For insurers, the timing of first notice of loss can directly affect claims handling costs. Earlier notice can help carriers begin investigations sooner, preserve evidence and shorten the period in which liability may grow before a claim is formally opened.

For fleet operators, the software is intended to turn recorded footage into a decision tool rather than a passive archive. That matters in markets where vehicles already carry cameras but operators still depend on blunt motion triggers to determine whether an incident has occurred.

Mark Miller, chief executive officer of InsureVision, said fleets and insurers are increasingly questioning the practical value of the data generated by current dashcam systems.

"Fleets and insurers are starting to ask their fleet customers harder questions about what their dashcam data is actually delivering, and the honest answer, for most of them, is not much. The accelerometer threshold is the crux of the problem. Set sensitivity high and you generate thousands of clips that tell you nothing. Set it low and you go blind to low-speed, high-consequence incidents. It looks like a process problem, but it's just the wrong technology. The dashcam providers that bring genuine risk intelligence to their platforms will own the next generation of this market. Waylens understood that, which is why it moved first," Miller said.

Waylens said insurers and fleets have long sought a clearer way to turn camera footage into operational decisions. It described the licensing deal as a step beyond conventional video telematics, which often captures footage without providing a rapid assessment of whether a crash occurred and how serious it was.

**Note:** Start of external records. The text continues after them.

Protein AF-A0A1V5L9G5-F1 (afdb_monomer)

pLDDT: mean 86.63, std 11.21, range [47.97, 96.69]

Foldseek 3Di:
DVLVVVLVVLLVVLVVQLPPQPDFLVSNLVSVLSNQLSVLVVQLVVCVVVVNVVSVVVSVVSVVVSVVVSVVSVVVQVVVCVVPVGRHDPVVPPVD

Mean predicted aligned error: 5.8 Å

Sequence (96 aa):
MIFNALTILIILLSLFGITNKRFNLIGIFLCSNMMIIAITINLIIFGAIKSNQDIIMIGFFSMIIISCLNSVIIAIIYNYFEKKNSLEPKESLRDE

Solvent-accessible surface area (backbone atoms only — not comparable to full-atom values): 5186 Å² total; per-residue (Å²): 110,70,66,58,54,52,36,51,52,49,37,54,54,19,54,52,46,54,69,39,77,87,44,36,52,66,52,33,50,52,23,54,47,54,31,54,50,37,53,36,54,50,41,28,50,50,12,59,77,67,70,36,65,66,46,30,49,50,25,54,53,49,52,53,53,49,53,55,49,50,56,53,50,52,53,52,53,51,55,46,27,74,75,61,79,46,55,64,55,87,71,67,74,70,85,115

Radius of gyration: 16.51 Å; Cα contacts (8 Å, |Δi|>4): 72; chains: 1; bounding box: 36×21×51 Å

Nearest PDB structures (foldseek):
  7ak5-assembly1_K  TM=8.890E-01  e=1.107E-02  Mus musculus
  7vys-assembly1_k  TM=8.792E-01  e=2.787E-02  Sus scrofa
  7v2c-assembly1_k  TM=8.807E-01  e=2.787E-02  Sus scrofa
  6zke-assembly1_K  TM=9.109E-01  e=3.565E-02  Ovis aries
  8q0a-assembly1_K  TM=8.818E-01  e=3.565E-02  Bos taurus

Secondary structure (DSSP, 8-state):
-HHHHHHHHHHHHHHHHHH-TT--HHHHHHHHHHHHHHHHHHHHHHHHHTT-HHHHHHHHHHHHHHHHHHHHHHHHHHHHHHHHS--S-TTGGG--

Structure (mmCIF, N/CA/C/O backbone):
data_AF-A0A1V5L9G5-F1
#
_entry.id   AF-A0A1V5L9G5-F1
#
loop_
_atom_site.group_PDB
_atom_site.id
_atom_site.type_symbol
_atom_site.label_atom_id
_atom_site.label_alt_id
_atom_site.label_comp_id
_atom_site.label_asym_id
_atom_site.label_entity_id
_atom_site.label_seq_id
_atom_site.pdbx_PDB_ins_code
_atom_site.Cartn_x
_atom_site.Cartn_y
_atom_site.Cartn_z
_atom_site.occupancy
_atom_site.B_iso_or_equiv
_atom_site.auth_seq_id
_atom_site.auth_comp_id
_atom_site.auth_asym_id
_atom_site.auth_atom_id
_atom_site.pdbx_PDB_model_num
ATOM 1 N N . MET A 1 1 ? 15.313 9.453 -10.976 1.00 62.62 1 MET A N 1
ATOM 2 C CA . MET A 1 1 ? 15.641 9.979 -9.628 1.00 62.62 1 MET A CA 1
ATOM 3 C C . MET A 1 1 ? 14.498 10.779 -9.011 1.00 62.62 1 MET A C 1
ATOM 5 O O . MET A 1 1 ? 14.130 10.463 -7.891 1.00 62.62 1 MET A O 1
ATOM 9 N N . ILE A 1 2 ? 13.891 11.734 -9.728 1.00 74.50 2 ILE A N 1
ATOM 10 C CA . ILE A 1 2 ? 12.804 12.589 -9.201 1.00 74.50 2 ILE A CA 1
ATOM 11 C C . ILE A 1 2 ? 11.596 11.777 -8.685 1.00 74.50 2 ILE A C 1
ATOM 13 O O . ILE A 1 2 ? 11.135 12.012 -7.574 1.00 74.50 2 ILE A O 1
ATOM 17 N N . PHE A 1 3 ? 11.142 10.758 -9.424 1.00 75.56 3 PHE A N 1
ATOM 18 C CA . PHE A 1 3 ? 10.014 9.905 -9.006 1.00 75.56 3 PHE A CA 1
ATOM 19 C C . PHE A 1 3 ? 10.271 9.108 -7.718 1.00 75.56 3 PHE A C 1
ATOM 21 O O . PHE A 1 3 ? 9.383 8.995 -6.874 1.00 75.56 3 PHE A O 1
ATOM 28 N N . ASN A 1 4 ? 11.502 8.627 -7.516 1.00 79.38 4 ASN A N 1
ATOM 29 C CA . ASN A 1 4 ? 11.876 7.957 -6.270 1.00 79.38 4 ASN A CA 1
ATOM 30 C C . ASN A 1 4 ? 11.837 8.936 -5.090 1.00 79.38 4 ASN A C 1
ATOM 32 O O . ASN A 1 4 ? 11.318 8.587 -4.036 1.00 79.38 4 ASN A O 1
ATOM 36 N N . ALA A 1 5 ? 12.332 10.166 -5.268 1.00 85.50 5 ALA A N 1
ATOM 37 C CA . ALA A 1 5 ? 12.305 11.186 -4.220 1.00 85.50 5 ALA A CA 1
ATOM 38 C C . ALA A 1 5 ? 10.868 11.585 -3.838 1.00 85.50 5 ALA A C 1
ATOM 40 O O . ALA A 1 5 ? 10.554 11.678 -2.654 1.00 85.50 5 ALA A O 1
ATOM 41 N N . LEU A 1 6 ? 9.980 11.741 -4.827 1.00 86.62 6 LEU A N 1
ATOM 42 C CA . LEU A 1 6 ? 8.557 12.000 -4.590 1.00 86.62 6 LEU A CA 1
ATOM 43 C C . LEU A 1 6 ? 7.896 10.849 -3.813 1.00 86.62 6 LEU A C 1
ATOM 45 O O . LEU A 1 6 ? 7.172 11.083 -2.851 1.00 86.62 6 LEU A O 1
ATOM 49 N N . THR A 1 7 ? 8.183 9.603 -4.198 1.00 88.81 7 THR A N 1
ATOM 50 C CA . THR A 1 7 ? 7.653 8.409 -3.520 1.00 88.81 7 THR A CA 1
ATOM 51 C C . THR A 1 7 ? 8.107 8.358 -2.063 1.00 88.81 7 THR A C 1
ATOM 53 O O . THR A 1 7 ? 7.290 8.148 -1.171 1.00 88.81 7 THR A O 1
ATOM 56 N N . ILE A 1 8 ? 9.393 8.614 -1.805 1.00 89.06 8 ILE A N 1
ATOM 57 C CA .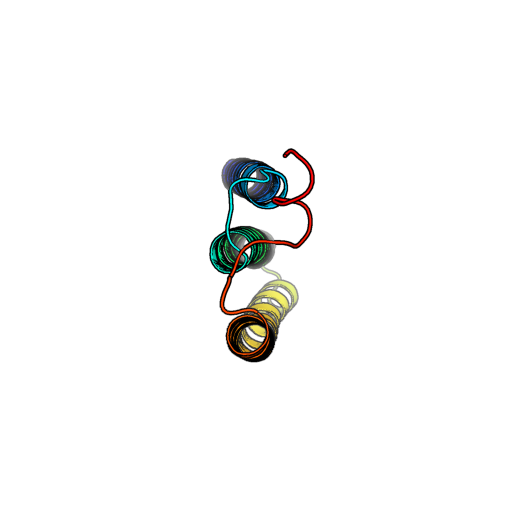 ILE A 1 8 ? 9.950 8.666 -0.446 1.00 89.06 8 ILE A CA 1
ATOM 58 C C . ILE A 1 8 ? 9.266 9.762 0.377 1.00 89.06 8 ILE A C 1
ATOM 60 O O . ILE A 1 8 ? 8.878 9.511 1.516 1.00 89.06 8 ILE A O 1
ATOM 64 N N . LEU A 1 9 ? 9.061 10.951 -0.197 1.00 91.06 9 LEU A N 1
ATOM 65 C CA . LEU A 1 9 ? 8.363 12.046 0.477 1.00 91.06 9 LEU A CA 1
ATOM 66 C C . LEU A 1 9 ? 6.931 11.652 0.873 1.00 91.06 9 LEU A C 1
ATOM 68 O O . LEU A 1 9 ? 6.526 11.880 2.012 1.00 91.06 9 LEU A O 1
ATOM 72 N N . ILE A 1 10 ? 6.180 11.021 -0.036 1.00 90.81 10 ILE A N 1
ATOM 73 C CA . ILE A 1 10 ? 4.809 10.560 0.236 1.00 90.81 10 ILE A CA 1
ATOM 74 C C . ILE A 1 10 ? 4.798 9.483 1.328 1.00 90.81 10 ILE A C 1
ATOM 76 O O . ILE A 1 10 ? 3.937 9.517 2.209 1.00 90.81 10 ILE A O 1
ATOM 80 N N . ILE A 1 11 ? 5.761 8.556 1.315 1.00 89.25 11 ILE A N 1
ATOM 81 C CA . ILE A 1 11 ? 5.894 7.526 2.353 1.00 89.25 11 ILE A CA 1
ATOM 82 C C . ILE A 1 11 ? 6.166 8.170 3.717 1.00 89.25 11 ILE A C 1
ATOM 84 O O . ILE A 1 11 ? 5.502 7.821 4.690 1.00 89.25 11 ILE A O 1
ATOM 88 N N . LEU A 1 12 ? 7.080 9.141 3.797 1.00 90.94 12 LEU A N 1
ATOM 89 C CA . LEU A 1 12 ? 7.394 9.839 5.049 1.00 90.94 12 LEU A CA 1
ATOM 90 C C . LEU A 1 12 ? 6.183 10.601 5.605 1.00 90.94 12 LEU A C 1
ATOM 92 O O . LEU A 1 12 ? 5.891 10.497 6.796 1.00 90.94 12 LEU A O 1
ATOM 96 N N . LEU A 1 13 ? 5.443 11.311 4.749 1.00 89.38 13 LEU A N 1
ATOM 97 C CA . LEU A 1 13 ? 4.205 11.997 5.140 1.00 89.38 13 LEU A CA 1
ATOM 98 C C . LEU A 1 13 ? 3.136 11.010 5.626 1.00 89.38 13 LEU A C 1
ATOM 100 O O . LEU A 1 13 ? 2.458 11.266 6.621 1.00 89.38 13 LEU A O 1
ATOM 104 N N . SER A 1 14 ? 3.016 9.863 4.959 1.00 89.12 14 SER A N 1
ATOM 105 C CA . SER A 1 14 ? 2.064 8.814 5.332 1.00 89.12 14 SER A CA 1
ATOM 106 C C . SER A 1 14 ? 2.425 8.169 6.673 1.00 89.12 14 SER A C 1
ATOM 108 O O . SER A 1 14 ? 1.550 7.983 7.514 1.00 89.12 14 SER A O 1
ATOM 110 N N . LEU A 1 15 ? 3.711 7.890 6.916 1.00 89.25 15 LEU A N 1
ATOM 111 C CA . LEU A 1 15 ? 4.212 7.366 8.193 1.00 89.25 15 LEU A CA 1
ATOM 112 C C . LEU A 1 15 ? 3.990 8.352 9.342 1.00 89.25 15 LEU A C 1
ATOM 114 O O . LEU A 1 15 ? 3.580 7.949 10.432 1.00 89.25 15 LEU A O 1
ATOM 118 N N . PHE A 1 16 ? 4.211 9.644 9.097 1.00 88.38 16 PHE A N 1
ATOM 119 C CA . PHE A 1 16 ? 3.903 10.689 10.069 1.00 88.38 16 PHE A CA 1
ATOM 120 C C . PHE A 1 16 ? 2.403 10.729 10.397 1.00 88.38 16 PHE A C 1
ATOM 122 O O . PHE A 1 16 ? 2.027 10.819 11.562 1.00 88.38 16 PHE A O 1
ATOM 129 N N . GLY A 1 17 ? 1.537 10.594 9.389 1.00 83.31 17 GLY A N 1
ATOM 130 C CA . GLY A 1 17 ? 0.088 10.512 9.590 1.00 83.31 17 GLY A CA 1
ATOM 131 C C . GLY A 1 17 ? -0.347 9.278 10.389 1.00 83.31 17 GLY A C 1
ATOM 132 O O . GLY A 1 17 ? -1.174 9.395 11.286 1.00 83.31 17 GLY A O 1
ATOM 133 N N . ILE A 1 18 ? 0.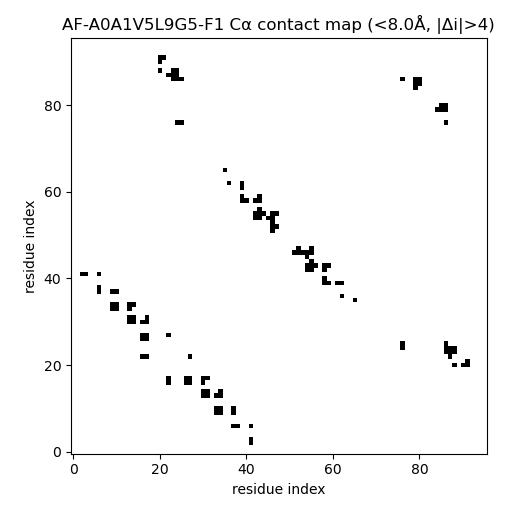250 8.111 10.126 1.00 84.25 18 ILE A N 1
ATOM 134 C CA . ILE A 1 18 ? -0.056 6.856 10.840 1.00 84.25 18 ILE A CA 1
ATOM 135 C C . ILE A 1 18 ? 0.370 6.917 12.314 1.00 84.25 18 ILE A C 1
ATOM 137 O O . ILE A 1 18 ? -0.331 6.404 13.182 1.00 84.25 18 ILE A O 1
ATOM 141 N N . THR A 1 19 ? 1.524 7.521 12.601 1.00 83.12 19 THR A N 1
ATOM 142 C CA . THR A 1 19 ? 2.092 7.588 13.961 1.00 83.12 19 THR A CA 1
ATOM 143 C C . THR A 1 19 ? 1.494 8.703 14.812 1.00 83.12 19 THR A C 1
ATOM 145 O O . THR A 1 19 ? 1.627 8.694 16.037 1.00 83.12 19 THR A O 1
ATOM 148 N N . ASN A 1 20 ? 0.822 9.670 14.192 1.00 80.44 20 ASN A N 1
ATOM 149 C CA . ASN A 1 20 ? 0.227 10.774 14.915 1.00 80.44 20 ASN A CA 1
ATOM 150 C C . ASN A 1 20 ? -1.077 10.321 15.597 1.00 80.44 20 ASN A C 1
ATOM 152 O O . ASN A 1 20 ? -2.093 10.055 14.957 1.00 80.44 20 ASN A O 1
ATOM 156 N N . LYS A 1 21 ? -1.039 10.273 16.935 1.00 66.31 21 LYS A N 1
ATOM 157 C CA . LYS A 1 21 ? -2.126 9.800 17.812 1.00 66.31 21 LYS A CA 1
ATOM 158 C C . LYS A 1 21 ? -3.470 10.515 17.619 1.00 66.31 21 LYS A C 1
ATOM 160 O O . LYS A 1 21 ? -4.487 10.019 18.088 1.00 66.31 21 LYS A O 1
ATOM 165 N N . ARG A 1 22 ? -3.487 11.678 16.959 1.00 69.75 22 ARG A N 1
ATOM 166 C CA . ARG A 1 22 ? -4.699 12.482 16.728 1.00 69.75 22 ARG A CA 1
ATOM 167 C C . ARG A 1 22 ? -5.545 12.017 15.540 1.00 69.75 22 ARG A C 1
ATOM 169 O O . ARG A 1 22 ? -6.587 12.614 15.283 1.00 69.75 22 ARG A O 1
ATOM 176 N N . PHE A 1 23 ? -5.108 11.007 14.785 1.00 75.94 23 PHE A N 1
ATOM 177 C CA . PHE A 1 23 ? -5.877 10.512 13.646 1.00 75.94 23 PHE A CA 1
ATOM 178 C C . PHE A 1 23 ? -6.848 9.399 14.037 1.00 75.94 23 PHE A C 1
ATOM 180 O O . PHE A 1 23 ? -6.484 8.391 14.640 1.00 75.94 23 PHE A O 1
ATOM 187 N N . ASN A 1 24 ? -8.091 9.556 13.585 1.00 84.81 24 ASN A N 1
ATOM 188 C CA . ASN A 1 24 ? -9.096 8.498 13.610 1.00 84.81 24 ASN A CA 1
ATOM 189 C C . ASN A 1 24 ? -8.657 7.322 12.723 1.00 84.81 24 ASN A C 1
ATOM 191 O O . ASN A 1 24 ? -7.872 7.492 11.786 1.00 84.81 24 ASN A O 1
ATOM 195 N N . LEU A 1 25 ? -9.243 6.143 12.938 1.00 86.25 25 LEU A N 1
ATOM 196 C CA . LEU A 1 25 ? -8.977 4.933 12.146 1.00 86.25 25 LEU A CA 1
ATOM 197 C C . LEU A 1 25 ? -9.110 5.152 10.630 1.00 86.25 25 LEU A C 1
ATOM 199 O O . LEU A 1 25 ? -8.331 4.596 9.860 1.00 86.25 25 LEU A O 1
ATOM 203 N N . ILE A 1 26 ? -10.042 6.007 10.196 1.00 87.88 26 ILE A N 1
ATOM 204 C CA . ILE A 1 26 ? -10.187 6.395 8.783 1.00 87.88 26 ILE A CA 1
ATOM 205 C C . ILE A 1 26 ? -8.963 7.182 8.293 1.00 87.88 26 ILE A C 1
ATOM 207 O O . ILE A 1 26 ? -8.483 6.942 7.189 1.00 87.88 26 ILE A O 1
ATOM 211 N N . GLY A 1 27 ? -8.430 8.097 9.105 1.00 87.00 27 GLY A N 1
ATOM 212 C CA . GLY A 1 27 ? -7.223 8.854 8.769 1.00 87.00 27 GLY A CA 1
ATOM 213 C C . GLY A 1 27 ? -6.010 7.939 8.612 1.00 87.00 27 GLY A C 1
ATOM 214 O O . GLY A 1 27 ? -5.318 8.001 7.598 1.00 87.00 27 GLY A O 1
ATOM 215 N N . ILE A 1 28 ? -5.820 7.012 9.554 1.00 88.00 28 ILE A N 1
ATOM 216 C CA . ILE A 1 28 ? -4.749 6.004 9.498 1.00 88.00 28 ILE A CA 1
ATOM 217 C C . ILE A 1 28 ? -4.895 5.119 8.247 1.00 88.00 28 ILE A C 1
ATOM 219 O O . ILE A 1 28 ? -3.907 4.827 7.565 1.00 88.00 28 ILE A O 1
ATOM 223 N N . PHE A 1 29 ? -6.126 4.727 7.909 1.00 91.62 29 PHE A N 1
ATOM 224 C CA . PHE A 1 29 ? -6.436 3.959 6.703 1.00 91.62 29 PHE A CA 1
ATOM 225 C C . PHE A 1 29 ? -6.097 4.719 5.416 1.00 91.62 29 PHE A C 1
ATOM 227 O O . PHE A 1 29 ? -5.485 4.146 4.511 1.00 91.62 29 PHE A O 1
ATOM 234 N N . LEU A 1 30 ? -6.451 6.003 5.330 1.00 90.50 30 LEU A N 1
ATOM 235 C CA . LEU A 1 30 ? -6.135 6.843 4.174 1.00 90.50 30 LEU A CA 1
ATOM 236 C C . LEU A 1 30 ? -4.624 7.040 4.019 1.00 90.50 30 LEU A C 1
ATOM 238 O O . LEU A 1 30 ? -4.108 6.868 2.916 1.00 90.50 30 LEU A O 1
ATOM 242 N N . CYS A 1 31 ? -3.901 7.318 5.107 1.00 90.62 31 CYS A N 1
ATOM 243 C CA . CYS A 1 31 ? -2.441 7.431 5.077 1.00 90.62 31 CYS A CA 1
ATOM 244 C C . CYS A 1 31 ? -1.785 6.122 4.617 1.00 90.62 31 CYS A C 1
ATOM 246 O O . CYS A 1 31 ? -0.913 6.132 3.748 1.00 90.62 31 CYS A O 1
ATOM 248 N N . SER A 1 32 ? -2.251 4.984 5.136 1.00 89.31 32 SER A N 1
ATOM 249 C CA . SER A 1 32 ? -1.763 3.663 4.720 1.00 89.31 32 SER A CA 1
ATOM 250 C C . SER A 1 32 ? -2.025 3.404 3.231 1.00 89.31 32 SER A C 1
ATOM 252 O O . SER A 1 32 ? -1.150 2.911 2.521 1.00 89.31 32 SER A O 1
ATOM 254 N N . ASN A 1 33 ? -3.194 3.808 2.727 1.00 92.31 33 ASN A N 1
ATOM 255 C CA . ASN A 1 33 ? -3.526 3.717 1.307 1.00 92.31 33 ASN A CA 1
ATOM 256 C C . ASN A 1 33 ? -2.634 4.583 0.422 1.00 92.31 33 ASN A C 1
ATOM 258 O O . ASN A 1 33 ? -2.130 4.101 -0.593 1.00 92.31 33 ASN A O 1
ATOM 262 N N . MET A 1 34 ? -2.402 5.839 0.807 1.00 91.25 34 MET A N 1
ATOM 263 C CA . MET A 1 34 ? -1.511 6.729 0.058 1.00 91.25 34 MET A CA 1
ATOM 264 C C . MET A 1 34 ? -0.095 6.154 -0.037 1.00 91.25 34 MET A C 1
ATOM 266 O O . MET A 1 34 ? 0.502 6.186 -1.115 1.00 91.25 34 MET A O 1
ATOM 270 N N . MET A 1 35 ? 0.413 5.564 1.050 1.00 91.75 35 MET A N 1
ATOM 271 C CA . MET A 1 35 ? 1.721 4.905 1.064 1.00 91.75 35 MET A CA 1
ATOM 272 C C . MET A 1 35 ? 1.796 3.765 0.040 1.00 91.75 35 MET A C 1
ATOM 274 O O . MET A 1 35 ? 2.720 3.704 -0.773 1.00 91.75 35 MET A O 1
ATOM 278 N N . ILE A 1 36 ? 0.809 2.870 0.058 1.00 91.94 36 ILE A N 1
ATOM 279 C CA . ILE A 1 36 ? 0.775 1.686 -0.803 1.00 91.94 36 ILE A CA 1
ATOM 280 C C . ILE A 1 36 ? 0.603 2.074 -2.285 1.00 91.94 36 ILE A C 1
ATOM 282 O O . ILE A 1 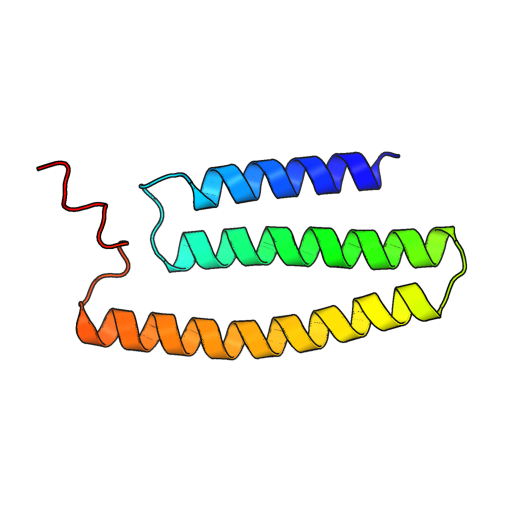36 ? 1.261 1.501 -3.163 1.00 91.94 36 ILE A O 1
ATOM 286 N N . ILE A 1 37 ? -0.240 3.069 -2.576 1.00 91.62 37 ILE A N 1
ATOM 287 C CA . ILE A 1 37 ? -0.437 3.593 -3.935 1.00 91.62 37 ILE A CA 1
ATOM 288 C C . ILE A 1 37 ? 0.865 4.204 -4.463 1.00 91.62 37 ILE A C 1
ATOM 290 O O . ILE A 1 37 ? 1.257 3.910 -5.592 1.00 91.62 37 ILE A O 1
ATOM 294 N N . ALA A 1 38 ? 1.576 4.989 -3.648 1.00 91.81 38 ALA A N 1
ATOM 295 C CA . ALA A 1 38 ? 2.849 5.587 -4.046 1.00 91.81 38 ALA A CA 1
ATOM 296 C C . ALA A 1 38 ? 3.899 4.522 -4.409 1.00 91.81 38 ALA A C 1
ATOM 298 O O . ALA A 1 38 ? 4.558 4.632 -5.443 1.00 91.81 38 ALA A O 1
ATOM 299 N N . ILE A 1 39 ? 4.008 3.456 -3.606 1.00 91.69 39 ILE A N 1
ATOM 300 C CA . ILE A 1 39 ? 4.905 2.322 -3.886 1.00 91.69 39 ILE A CA 1
ATOM 301 C C . ILE A 1 39 ? 4.523 1.639 -5.205 1.00 91.69 39 ILE A C 1
ATOM 303 O O . ILE A 1 39 ? 5.391 1.363 -6.033 1.00 91.69 39 ILE A O 1
ATOM 307 N N . THR A 1 40 ? 3.229 1.402 -5.419 1.00 93.00 40 THR A N 1
ATOM 308 C CA . THR A 1 40 ? 2.726 0.715 -6.616 1.00 93.00 40 THR A CA 1
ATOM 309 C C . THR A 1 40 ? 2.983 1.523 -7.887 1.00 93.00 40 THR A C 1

"The question we've been hearing from insurance carriers and fleet operators for years is how to turn footage into decisions. That's a problem the industry has had challenges solving with existing technology. Waylens advanced edge detection coupled with VisionScore brings a new dimension to what's possible. For the first time, we can tell an insurer there was a crash, here is the severity, here is the footage, all within five minutes of impact. That's a fundamentally different product than anything running on a dashcam platform today. Our customers now have access to the most accurate crash detection service in the commercial fleet market," Jon Verhaeghe, president of Waylens, said.

Market backdrop

The partnership reflects a broader push in commercial motor insurance to make better use of existing data sources. Dashcams are already common in fleet operations, but many systems still rely on event triggers based on vehicle motion rather than analysing the video itself.

InsureVision said its technology has undergone an independent review by Dr Neale Kinnear, former head of behavioural insights at Aon, and Dr Johnathon Ehsani, associate professor at Johns Hopkins University. It also said the approach delivered a threefold improvement over traditional predictive detection for at-fault claims.

Founded in 2022, InsureVision uses video analysis to assess driver risk and support underwriting and claims processes. Waylens, which emerged from the MIT Media Lab, develops AI video telematics products for fleet safety and transport technology markets.

The licensing deal gives Waylens a way to roll out the new functions quickly across its North American customer base because the product is delivered through the cloud rather than through replacement cameras or on-site installations.

Every Waylens fleet customer in that installed base is set to receive access to VisionScore through the update, extending video-based crash confirmation and severity validation across one of the larger camera footprints in the regional fleet telematics market.